Researchers at Rice University in Houston say they have a solution, literally, to deal with sometimes difficult-to-recycle lithium-ion batteries used in electric vehicles, cellphones and other electronic devices.

Materials scientist Pulickel Ajayan and colleagues at a Rice laboratory say they have used an environmentally friendly deep eutectic solvent to extract recyclable elements from the metal oxides commonly used as cathodes in lithium-ion batteries. The goal, researchers say, is to curtail the use of harsh processes to recycle batteries and also to keep batteries out of landfills.

The solvent, made from choline chloride and ethylene glycol, extracted more than 90 percent of cobalt from powdered compounds, and a smaller but still significant amount from used batteries, according to the researchers.

“Rechargeable battery waste, particularly from lithium-ion batteries, will become an increasingly menacing environmental challenge in the future as the demand for these through their usage in electric vehicles and other gadgets increases dramatically,” says Ajayan.

“It’s important to recover strategic metals like cobalt that are limited in supply and are critical for the performance of these energy-storage devices,” he continues. “Something to learn from our present situation with plastics is that [now] is the right time to have a comprehensive strategy for recycling the growing volume of battery waste.”

“This has been attempted before with acids,” says Rice graduate student and lead author Kimmai Tran. “They’re effective, but they’re corrosive and not eco-friendly. As a whole, recycling lithium-ion batteries is typically expensive and a risk to workers.”

She continues, “The nice thing about this deep eutectic solvent is that it can dissolve a wide variety of metal oxides.
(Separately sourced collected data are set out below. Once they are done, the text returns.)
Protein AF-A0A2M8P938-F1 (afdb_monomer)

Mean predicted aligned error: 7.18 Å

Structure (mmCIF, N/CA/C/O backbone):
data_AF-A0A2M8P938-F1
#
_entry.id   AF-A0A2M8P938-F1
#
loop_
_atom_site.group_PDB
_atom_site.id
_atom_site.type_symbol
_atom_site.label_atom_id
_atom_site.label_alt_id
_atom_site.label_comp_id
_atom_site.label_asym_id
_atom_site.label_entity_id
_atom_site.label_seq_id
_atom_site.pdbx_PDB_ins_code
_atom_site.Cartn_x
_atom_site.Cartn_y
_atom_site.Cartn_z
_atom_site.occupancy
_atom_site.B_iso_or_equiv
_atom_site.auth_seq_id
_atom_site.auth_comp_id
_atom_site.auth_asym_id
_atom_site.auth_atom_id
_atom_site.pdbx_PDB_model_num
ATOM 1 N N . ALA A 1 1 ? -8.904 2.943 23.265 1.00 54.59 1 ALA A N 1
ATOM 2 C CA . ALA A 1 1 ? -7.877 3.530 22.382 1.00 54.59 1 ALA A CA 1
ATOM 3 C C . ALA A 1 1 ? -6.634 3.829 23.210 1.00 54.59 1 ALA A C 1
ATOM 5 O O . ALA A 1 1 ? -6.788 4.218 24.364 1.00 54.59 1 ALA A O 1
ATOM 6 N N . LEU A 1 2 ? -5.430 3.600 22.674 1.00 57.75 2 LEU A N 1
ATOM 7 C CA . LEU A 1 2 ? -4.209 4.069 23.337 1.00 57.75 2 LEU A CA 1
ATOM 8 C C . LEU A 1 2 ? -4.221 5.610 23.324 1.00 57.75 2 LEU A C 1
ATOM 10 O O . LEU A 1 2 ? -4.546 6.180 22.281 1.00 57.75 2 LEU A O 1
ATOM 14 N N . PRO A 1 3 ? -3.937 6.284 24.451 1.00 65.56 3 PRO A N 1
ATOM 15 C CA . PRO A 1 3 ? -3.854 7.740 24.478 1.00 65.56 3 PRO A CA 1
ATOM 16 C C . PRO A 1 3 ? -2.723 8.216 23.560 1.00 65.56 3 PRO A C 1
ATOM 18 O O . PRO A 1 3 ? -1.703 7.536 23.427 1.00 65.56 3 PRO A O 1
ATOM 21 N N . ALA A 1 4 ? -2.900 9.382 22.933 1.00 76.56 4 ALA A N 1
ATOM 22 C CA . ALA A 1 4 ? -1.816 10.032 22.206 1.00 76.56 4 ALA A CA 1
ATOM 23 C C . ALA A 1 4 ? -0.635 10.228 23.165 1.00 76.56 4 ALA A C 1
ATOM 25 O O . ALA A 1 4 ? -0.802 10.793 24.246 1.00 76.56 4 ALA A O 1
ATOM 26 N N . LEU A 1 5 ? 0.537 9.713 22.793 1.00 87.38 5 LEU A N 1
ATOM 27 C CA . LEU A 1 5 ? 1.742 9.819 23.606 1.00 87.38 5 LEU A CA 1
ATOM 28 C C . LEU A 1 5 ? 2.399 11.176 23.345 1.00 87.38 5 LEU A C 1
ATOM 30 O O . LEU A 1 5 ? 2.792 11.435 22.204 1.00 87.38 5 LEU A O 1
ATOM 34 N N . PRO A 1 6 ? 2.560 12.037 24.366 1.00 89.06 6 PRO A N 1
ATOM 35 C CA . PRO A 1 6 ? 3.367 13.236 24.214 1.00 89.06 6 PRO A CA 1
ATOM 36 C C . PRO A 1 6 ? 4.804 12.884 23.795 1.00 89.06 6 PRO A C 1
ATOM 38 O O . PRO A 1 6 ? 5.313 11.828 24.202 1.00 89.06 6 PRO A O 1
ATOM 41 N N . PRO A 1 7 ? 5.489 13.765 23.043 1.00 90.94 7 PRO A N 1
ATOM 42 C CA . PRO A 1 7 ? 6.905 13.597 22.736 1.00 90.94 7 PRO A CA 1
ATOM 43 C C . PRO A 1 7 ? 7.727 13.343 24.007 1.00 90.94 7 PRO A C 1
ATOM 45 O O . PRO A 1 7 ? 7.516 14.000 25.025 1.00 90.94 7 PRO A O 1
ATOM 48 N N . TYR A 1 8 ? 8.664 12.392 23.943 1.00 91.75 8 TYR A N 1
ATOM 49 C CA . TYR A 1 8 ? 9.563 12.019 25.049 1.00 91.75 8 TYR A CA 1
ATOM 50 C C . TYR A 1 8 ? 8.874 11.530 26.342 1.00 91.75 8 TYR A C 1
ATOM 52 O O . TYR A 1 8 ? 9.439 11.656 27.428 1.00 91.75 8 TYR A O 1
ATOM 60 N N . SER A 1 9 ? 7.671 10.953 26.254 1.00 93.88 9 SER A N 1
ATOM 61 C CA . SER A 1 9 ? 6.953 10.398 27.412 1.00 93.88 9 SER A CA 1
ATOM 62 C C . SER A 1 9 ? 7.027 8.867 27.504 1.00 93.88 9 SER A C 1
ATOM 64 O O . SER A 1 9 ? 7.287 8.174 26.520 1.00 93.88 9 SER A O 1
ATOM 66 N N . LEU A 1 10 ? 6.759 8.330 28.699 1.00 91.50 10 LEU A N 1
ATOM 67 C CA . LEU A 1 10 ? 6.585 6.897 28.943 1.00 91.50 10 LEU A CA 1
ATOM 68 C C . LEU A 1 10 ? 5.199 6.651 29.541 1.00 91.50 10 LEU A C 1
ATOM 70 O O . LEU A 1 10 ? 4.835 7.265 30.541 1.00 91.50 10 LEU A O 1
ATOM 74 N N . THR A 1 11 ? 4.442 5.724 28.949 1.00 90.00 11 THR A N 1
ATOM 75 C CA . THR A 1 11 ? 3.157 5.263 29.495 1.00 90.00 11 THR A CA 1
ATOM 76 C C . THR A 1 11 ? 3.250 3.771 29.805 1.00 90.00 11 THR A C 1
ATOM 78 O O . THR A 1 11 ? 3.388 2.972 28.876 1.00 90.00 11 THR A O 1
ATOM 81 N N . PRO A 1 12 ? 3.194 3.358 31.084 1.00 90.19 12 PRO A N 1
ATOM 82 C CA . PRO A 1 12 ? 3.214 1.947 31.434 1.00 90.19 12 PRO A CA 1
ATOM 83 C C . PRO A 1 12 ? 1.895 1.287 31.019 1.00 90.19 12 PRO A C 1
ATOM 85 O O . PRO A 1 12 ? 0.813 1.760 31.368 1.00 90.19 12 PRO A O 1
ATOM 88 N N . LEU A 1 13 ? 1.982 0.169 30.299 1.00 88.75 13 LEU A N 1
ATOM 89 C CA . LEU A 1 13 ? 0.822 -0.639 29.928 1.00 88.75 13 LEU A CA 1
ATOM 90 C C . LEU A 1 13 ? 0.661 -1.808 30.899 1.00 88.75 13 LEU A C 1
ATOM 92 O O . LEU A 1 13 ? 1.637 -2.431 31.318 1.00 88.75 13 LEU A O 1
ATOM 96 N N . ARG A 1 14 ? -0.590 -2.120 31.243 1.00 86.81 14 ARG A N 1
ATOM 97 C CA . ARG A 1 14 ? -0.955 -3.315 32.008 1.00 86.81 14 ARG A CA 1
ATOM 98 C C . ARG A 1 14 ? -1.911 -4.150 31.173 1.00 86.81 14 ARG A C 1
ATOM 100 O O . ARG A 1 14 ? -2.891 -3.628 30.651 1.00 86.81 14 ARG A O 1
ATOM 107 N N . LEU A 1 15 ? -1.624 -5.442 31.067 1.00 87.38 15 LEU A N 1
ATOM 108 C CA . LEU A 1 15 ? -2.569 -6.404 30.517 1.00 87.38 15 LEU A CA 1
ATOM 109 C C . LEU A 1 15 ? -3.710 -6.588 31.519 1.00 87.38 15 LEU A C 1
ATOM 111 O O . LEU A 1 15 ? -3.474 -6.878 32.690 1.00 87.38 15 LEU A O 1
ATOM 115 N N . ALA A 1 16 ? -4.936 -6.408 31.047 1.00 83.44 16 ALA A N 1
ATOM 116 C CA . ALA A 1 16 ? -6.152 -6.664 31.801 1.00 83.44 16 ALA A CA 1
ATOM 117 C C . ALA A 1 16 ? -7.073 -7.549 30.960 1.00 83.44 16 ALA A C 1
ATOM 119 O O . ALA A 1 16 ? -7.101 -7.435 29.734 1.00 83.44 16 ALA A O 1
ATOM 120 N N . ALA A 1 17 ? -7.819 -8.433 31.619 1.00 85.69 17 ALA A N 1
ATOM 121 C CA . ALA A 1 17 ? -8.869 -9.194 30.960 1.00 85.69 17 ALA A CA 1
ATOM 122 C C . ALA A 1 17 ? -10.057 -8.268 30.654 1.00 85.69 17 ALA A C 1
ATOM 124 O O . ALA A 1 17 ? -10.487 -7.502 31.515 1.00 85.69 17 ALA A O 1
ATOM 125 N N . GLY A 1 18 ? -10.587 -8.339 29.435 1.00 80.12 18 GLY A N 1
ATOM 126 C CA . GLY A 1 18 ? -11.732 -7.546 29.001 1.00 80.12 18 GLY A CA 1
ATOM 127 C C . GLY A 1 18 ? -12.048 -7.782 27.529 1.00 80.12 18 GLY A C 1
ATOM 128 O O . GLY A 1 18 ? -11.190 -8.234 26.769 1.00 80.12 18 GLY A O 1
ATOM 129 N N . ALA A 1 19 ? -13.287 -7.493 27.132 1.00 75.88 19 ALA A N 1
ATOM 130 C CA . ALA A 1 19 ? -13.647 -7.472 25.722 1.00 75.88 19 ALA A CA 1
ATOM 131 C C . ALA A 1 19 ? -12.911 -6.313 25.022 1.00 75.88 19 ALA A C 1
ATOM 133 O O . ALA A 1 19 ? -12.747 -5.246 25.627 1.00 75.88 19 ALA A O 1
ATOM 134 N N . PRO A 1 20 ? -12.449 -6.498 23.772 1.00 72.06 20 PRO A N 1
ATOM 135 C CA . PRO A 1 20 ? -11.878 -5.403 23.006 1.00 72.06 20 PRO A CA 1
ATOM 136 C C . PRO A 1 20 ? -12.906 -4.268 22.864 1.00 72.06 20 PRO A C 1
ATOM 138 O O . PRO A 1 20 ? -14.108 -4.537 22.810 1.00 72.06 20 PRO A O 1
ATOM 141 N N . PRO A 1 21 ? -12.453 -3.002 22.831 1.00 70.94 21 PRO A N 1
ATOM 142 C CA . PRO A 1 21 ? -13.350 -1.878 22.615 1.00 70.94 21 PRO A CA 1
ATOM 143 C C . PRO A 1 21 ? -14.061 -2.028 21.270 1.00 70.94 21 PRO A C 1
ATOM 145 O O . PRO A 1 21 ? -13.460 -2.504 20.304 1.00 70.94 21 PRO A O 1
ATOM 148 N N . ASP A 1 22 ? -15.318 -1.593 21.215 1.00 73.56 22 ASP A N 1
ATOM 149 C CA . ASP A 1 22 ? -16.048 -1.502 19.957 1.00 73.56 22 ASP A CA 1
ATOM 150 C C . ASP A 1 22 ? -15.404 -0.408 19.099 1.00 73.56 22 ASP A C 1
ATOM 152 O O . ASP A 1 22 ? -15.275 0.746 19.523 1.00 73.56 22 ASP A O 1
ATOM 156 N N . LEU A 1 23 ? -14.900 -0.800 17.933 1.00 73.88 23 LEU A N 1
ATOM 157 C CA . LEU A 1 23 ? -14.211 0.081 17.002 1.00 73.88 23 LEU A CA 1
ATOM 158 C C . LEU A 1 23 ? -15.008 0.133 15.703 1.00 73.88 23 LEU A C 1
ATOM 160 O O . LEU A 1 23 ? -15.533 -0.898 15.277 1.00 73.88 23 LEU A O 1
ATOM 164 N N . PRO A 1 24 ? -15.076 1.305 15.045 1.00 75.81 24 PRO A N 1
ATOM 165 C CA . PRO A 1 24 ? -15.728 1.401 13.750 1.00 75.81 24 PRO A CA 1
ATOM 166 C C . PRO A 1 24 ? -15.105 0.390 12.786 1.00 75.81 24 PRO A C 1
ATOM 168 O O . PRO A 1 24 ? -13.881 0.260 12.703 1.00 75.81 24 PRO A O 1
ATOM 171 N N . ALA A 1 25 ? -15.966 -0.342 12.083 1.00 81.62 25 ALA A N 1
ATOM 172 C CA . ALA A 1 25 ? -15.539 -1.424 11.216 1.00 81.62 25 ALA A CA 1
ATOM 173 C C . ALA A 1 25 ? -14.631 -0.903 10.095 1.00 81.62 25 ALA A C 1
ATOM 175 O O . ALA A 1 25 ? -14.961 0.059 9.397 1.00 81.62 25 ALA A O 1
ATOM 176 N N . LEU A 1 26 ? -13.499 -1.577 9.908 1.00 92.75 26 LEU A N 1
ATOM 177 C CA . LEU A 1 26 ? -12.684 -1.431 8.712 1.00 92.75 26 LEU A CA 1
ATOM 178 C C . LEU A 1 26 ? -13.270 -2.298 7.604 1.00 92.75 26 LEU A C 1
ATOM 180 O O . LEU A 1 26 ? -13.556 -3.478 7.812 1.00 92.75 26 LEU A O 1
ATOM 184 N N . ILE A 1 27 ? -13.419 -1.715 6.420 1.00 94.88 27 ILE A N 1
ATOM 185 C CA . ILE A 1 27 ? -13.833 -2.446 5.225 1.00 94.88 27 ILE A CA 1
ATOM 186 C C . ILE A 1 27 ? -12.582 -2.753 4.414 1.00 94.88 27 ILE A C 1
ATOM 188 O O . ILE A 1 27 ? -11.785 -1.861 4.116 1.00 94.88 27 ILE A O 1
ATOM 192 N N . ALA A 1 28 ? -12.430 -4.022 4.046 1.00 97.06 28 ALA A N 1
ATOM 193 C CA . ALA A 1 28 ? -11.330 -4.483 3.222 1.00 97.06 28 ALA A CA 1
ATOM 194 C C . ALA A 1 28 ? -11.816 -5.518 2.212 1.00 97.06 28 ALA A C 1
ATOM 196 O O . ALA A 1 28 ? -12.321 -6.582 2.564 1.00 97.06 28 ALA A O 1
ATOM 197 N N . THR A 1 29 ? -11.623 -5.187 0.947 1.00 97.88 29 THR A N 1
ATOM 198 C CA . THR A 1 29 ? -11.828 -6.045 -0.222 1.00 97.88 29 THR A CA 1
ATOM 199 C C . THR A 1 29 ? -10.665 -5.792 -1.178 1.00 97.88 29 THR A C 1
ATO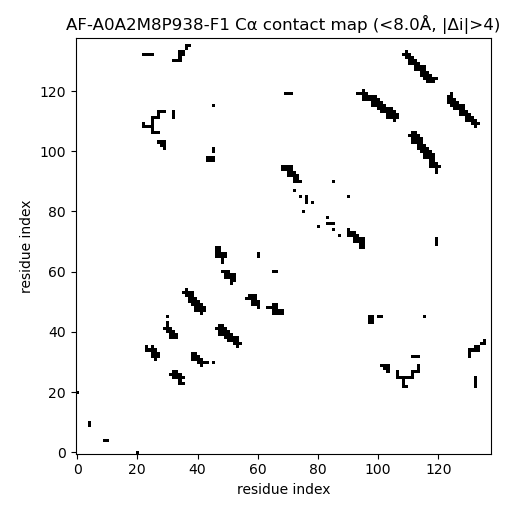M 201 O O . THR A 1 29 ? -10.007 -4.758 -1.036 1.00 97.88 29 THR A O 1
ATOM 204 N N . PRO A 1 30 ? -10.381 -6.675 -2.146 1.00 97.88 30 PRO A N 1
ATOM 205 C CA . PRO A 1 30 ? -9.317 -6.423 -3.118 1.00 97.88 30 PRO A CA 1
ATOM 206 C C . PRO A 1 30 ? -9.426 -5.051 -3.813 1.00 97.88 30 PRO A C 1
ATOM 208 O O . PRO A 1 30 ? -8.409 -4.441 -4.125 1.00 97.88 30 PRO A O 1
ATOM 211 N N . GLU A 1 31 ? -10.638 -4.523 -3.979 1.00 98.00 31 GLU A N 1
ATOM 212 C CA . GLU A 1 31 ? -10.918 -3.257 -4.659 1.00 98.00 31 GLU A CA 1
ATOM 213 C C . GLU A 1 31 ? -11.058 -2.063 -3.703 1.00 98.00 31 GLU A C 1
ATOM 215 O O . GLU A 1 31 ? -11.173 -0.925 -4.160 1.00 98.00 31 GLU A O 1
ATOM 220 N N . ARG A 1 32 ? -11.083 -2.274 -2.378 1.00 97.81 32 ARG A N 1
ATOM 221 C CA . ARG A 1 32 ? -11.409 -1.200 -1.424 1.00 97.81 32 ARG A CA 1
ATOM 222 C C . ARG A 1 32 ? -10.780 -1.382 -0.050 1.00 97.81 32 ARG A C 1
ATOM 224 O O . ARG A 1 32 ? -10.934 -2.433 0.568 1.00 97.81 32 ARG A O 1
ATOM 231 N N . LEU A 1 33 ? -10.179 -0.307 0.459 1.00 97.44 33 LEU A N 1
ATOM 232 C CA . LEU A 1 33 ? -9.831 -0.134 1.872 1.00 97.44 33 LEU A CA 1
ATOM 233 C C . LEU A 1 33 ? -10.552 1.090 2.420 1.00 97.44 33 LEU A C 1
ATOM 235 O O . LEU A 1 33 ? -10.458 2.169 1.841 1.00 97.44 33 LEU A O 1
ATOM 239 N N . GLU A 1 34 ? -11.242 0.947 3.545 1.00 96.62 34 GLU A N 1
ATOM 240 C CA . GLU A 1 34 ? -12.006 2.057 4.105 1.00 96.62 34 GLU A CA 1
ATOM 241 C C . GLU A 1 34 ? -12.084 2.036 5.630 1.00 96.62 34 GLU A C 1
ATOM 243 O O . GLU A 1 34 ? -12.255 0.989 6.256 1.00 96.62 34 GLU A O 1
ATOM 248 N N . ASN A 1 35 ? -11.976 3.233 6.206 1.00 93.81 35 ASN A N 1
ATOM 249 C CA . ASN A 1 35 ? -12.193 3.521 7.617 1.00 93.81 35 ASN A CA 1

It’s literally made of a chicken feed additive and a common plastic precursor that, when mixed together at room temperature, form a clear, relatively nontoxic solution that has effective solvating properties.”

The researchers built small prototype batteries and found that cobalt could be recovered from the eutectic solution through precipitation or even electroplating to a steel mesh, with the latter method potentially allowing for the deep eutectic solvent itself to be reused.

“We focused on cobalt,” says Rice alumnus Marco Rodrigues, now a postdoctoral researcher at Argonne National Laboratory. “From a resource standpoint, it’s the most critical part. The battery in your phone will surely have lots of it. Lithium is very valuable too, but cobalt in particular is not only environmentally scarce, but also, from a social standpoint, hard to get.”